(Beginning of ENTRIES PROVIDED)

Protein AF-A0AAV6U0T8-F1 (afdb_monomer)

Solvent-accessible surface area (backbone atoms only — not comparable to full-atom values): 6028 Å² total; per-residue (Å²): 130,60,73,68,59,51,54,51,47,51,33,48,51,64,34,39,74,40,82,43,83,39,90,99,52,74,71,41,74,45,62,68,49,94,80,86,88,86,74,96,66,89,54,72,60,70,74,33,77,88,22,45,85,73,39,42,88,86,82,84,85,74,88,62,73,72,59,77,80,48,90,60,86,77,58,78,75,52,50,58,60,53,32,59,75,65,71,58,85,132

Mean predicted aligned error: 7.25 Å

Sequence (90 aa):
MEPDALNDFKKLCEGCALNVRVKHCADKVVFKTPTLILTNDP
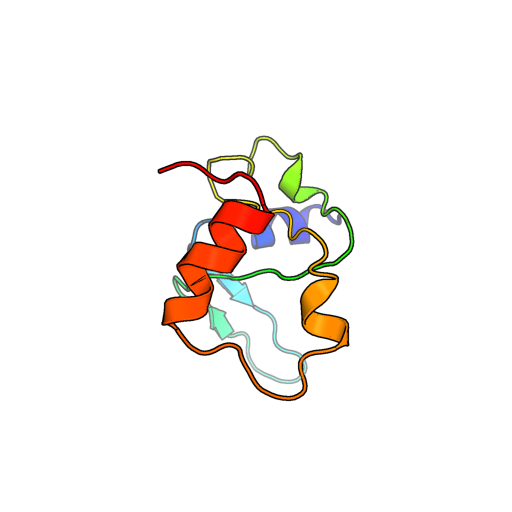LEICSDPAFKNIRVKHMRYKRAPFLKEVVKKPYPMAFFDILDYYDIKF

Radius of gyration: 18.82 Å; Cα contacts (8 Å, |Δi|>4): 61; chains: 1; bounding box: 41×25×51 Å

Secondary structure (DSSP, 8-state):
--HHHHHHHHHHHHT--EEEPPTTS--EEE-S-------SSPPGGGT-TTTBTTTB----PPP-GGGGS-SSPPPTTHHHHHHHHTT---

Foldseek 3Di:
DPPVVVVQVLCQLQQHWDFDDDPPDDIDIDGRDHDDDDDPDDDPLCVDPSRPPPRDDDDDDDDDPVVVPPPDDDDPVCVVVVCVVVVNDD

InterPro domains:
  IPR027417 P-loop containing nucleoside triphosphate hydrolase [G3DSA:3.40.50.300] (1-85)

Organism: NCBI:txid931172

pLDDT: mean 86.11, std 4.37, range [62.53, 92.06]

Structure (mmCIF, N/CA/C/O backbone):
data_AF-A0AAV6U0T8-F1
#
_entry.id   AF-A0AAV6U0T8-F1
#
loop_
_atom_site.group_PDB
_atom_site.id
_atom_site.type_symbol
_atom_site.label_atom_id
_atom_site.label_alt_id
_atom_site.label_comp_id
_atom_site.label_asym_id
_atom_site.label_entity_id
_atom_site.label_seq_id
_atom_site.pdbx_PDB_ins_code
_atom_site.Cartn_x
_atom_site.Cartn_y
_atom_site.Cartn_z
_atom_site.occupancy
_atom_site.B_iso_or_equiv
_atom_site.auth_seq_id
_atom_site.auth_comp_id
_atom_site.auth_asym_id
_atom_site.auth_atom_id
_atom_site.pdbx_PDB_model_num
ATOM 1 N N . MET A 1 1 ? 9.685 -13.198 -6.831 1.00 62.53 1 MET A N 1
ATOM 2 C CA . MET A 1 1 ? 9.203 -12.602 -8.110 1.00 62.53 1 MET A CA 1
ATOM 3 C C . MET A 1 1 ? 10.249 -12.771 -9.219 1.00 62.53 1 MET A C 1
ATOM 5 O O . MET A 1 1 ? 11.424 -12.850 -8.880 1.00 62.53 1 MET A O 1
ATOM 9 N N . GLU A 1 2 ? 9.875 -12.800 -10.508 1.00 80.25 2 GLU A N 1
ATOM 10 C CA . GLU A 1 2 ? 10.874 -12.728 -11.597 1.00 80.25 2 GLU A CA 1
ATOM 11 C C . GLU A 1 2 ? 11.629 -11.378 -11.570 1.00 80.25 2 GLU A C 1
ATOM 13 O O . GLU A 1 2 ? 11.018 -10.353 -11.240 1.00 80.25 2 GLU A O 1
ATOM 18 N N . PRO A 1 3 ? 12.935 -11.337 -11.905 1.00 79.94 3 PRO A N 1
ATOM 19 C CA . PRO A 1 3 ? 13.759 -10.130 -11.765 1.00 79.94 3 PRO A CA 1
ATOM 20 C C . PRO A 1 3 ? 13.250 -8.934 -12.580 1.00 79.94 3 PRO A C 1
ATOM 22 O O . PRO A 1 3 ? 13.256 -7.800 -12.096 1.00 79.94 3 PRO A O 1
ATOM 25 N N . ASP A 1 4 ? 12.763 -9.189 -13.795 1.00 83.31 4 ASP A N 1
ATOM 26 C CA . ASP A 1 4 ? 12.259 -8.146 -14.692 1.00 83.31 4 ASP A CA 1
ATOM 27 C C . ASP A 1 4 ? 10.952 -7.546 -14.172 1.00 83.31 4 ASP A C 1
ATOM 29 O O . ASP A 1 4 ? 10.803 -6.323 -14.102 1.00 83.31 4 ASP A O 1
ATOM 33 N N . ALA A 1 5 ? 10.053 -8.400 -13.675 1.00 83.50 5 ALA A N 1
ATOM 34 C CA . ALA A 1 5 ? 8.815 -7.964 -13.045 1.00 83.50 5 ALA A CA 1
ATOM 35 C C . ALA A 1 5 ? 9.083 -7.073 -11.821 1.00 83.50 5 ALA A C 1
ATOM 37 O O . ALA A 1 5 ? 8.363 -6.100 -11.603 1.00 83.50 5 ALA A O 1
ATOM 38 N N . LEU A 1 6 ? 10.131 -7.356 -11.036 1.00 85.62 6 LEU A N 1
ATOM 39 C CA . LEU A 1 6 ? 10.519 -6.533 -9.884 1.00 85.62 6 LEU A CA 1
ATOM 40 C C . LEU A 1 6 ? 10.987 -5.138 -10.294 1.00 85.62 6 LEU A C 1
ATOM 42 O O . LEU A 1 6 ? 10.635 -4.152 -9.641 1.00 85.62 6 LEU A O 1
ATOM 46 N N . ASN A 1 7 ? 11.760 -5.039 -11.371 1.00 85.56 7 ASN A N 1
ATOM 47 C CA . ASN A 1 7 ? 12.233 -3.756 -11.879 1.00 85.56 7 ASN A CA 1
ATOM 48 C C . ASN A 1 7 ? 11.090 -2.903 -12.432 1.00 85.56 7 ASN A C 1
ATOM 50 O O . ASN A 1 7 ? 11.053 -1.696 -12.181 1.00 85.56 7 ASN A O 1
ATOM 54 N N . ASP A 1 8 ? 10.124 -3.515 -13.108 1.00 88.12 8 ASP A N 1
ATOM 55 C CA . ASP A 1 8 ? 8.942 -2.795 -13.576 1.00 88.12 8 ASP A CA 1
ATOM 56 C C . ASP A 1 8 ? 8.016 -2.394 -12.421 1.00 88.12 8 ASP A C 1
ATOM 58 O O . ASP A 1 8 ? 7.477 -1.285 -12.421 1.00 88.12 8 ASP A O 1
ATOM 62 N N . PHE A 1 9 ? 7.928 -3.208 -11.366 1.00 88.31 9 PHE A N 1
ATOM 63 C CA . PHE A 1 9 ? 7.201 -2.844 -10.148 1.00 88.31 9 PHE A CA 1
ATOM 64 C C . PHE A 1 9 ? 7.819 -1.640 -9.427 1.00 88.31 9 PHE A C 1
ATOM 66 O O . PHE A 1 9 ? 7.093 -0.781 -8.925 1.00 88.31 9 PHE A O 1
ATOM 73 N N . LYS A 1 10 ? 9.157 -1.527 -9.407 1.00 88.19 10 LYS A N 1
ATOM 74 C CA . LYS A 1 10 ? 9.846 -0.334 -8.877 1.00 88.19 10 LYS A CA 1
ATOM 75 C C . LYS A 1 10 ? 9.428 0.917 -9.643 1.00 88.19 10 LYS A C 1
ATOM 77 O O . LYS A 1 10 ? 9.060 1.904 -9.012 1.00 88.19 10 LYS A O 1
ATOM 82 N N . LYS A 1 11 ? 9.427 0.857 -10.981 1.00 89.00 11 LYS A N 1
ATOM 83 C CA . LYS A 1 11 ? 9.006 1.979 -11.840 1.00 89.00 11 LYS A CA 1
ATOM 84 C C . LYS A 1 11 ? 7.549 2.360 -11.585 1.00 89.00 11 LYS A C 1
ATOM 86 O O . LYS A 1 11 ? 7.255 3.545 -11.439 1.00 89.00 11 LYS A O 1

(End of ENTRIES PROVIDED)

TASK TO CARRY OUT -> Count every line in the entries above where the word "backbone" appears; respond with the number alone.

THE COMPLETED TASK -> 2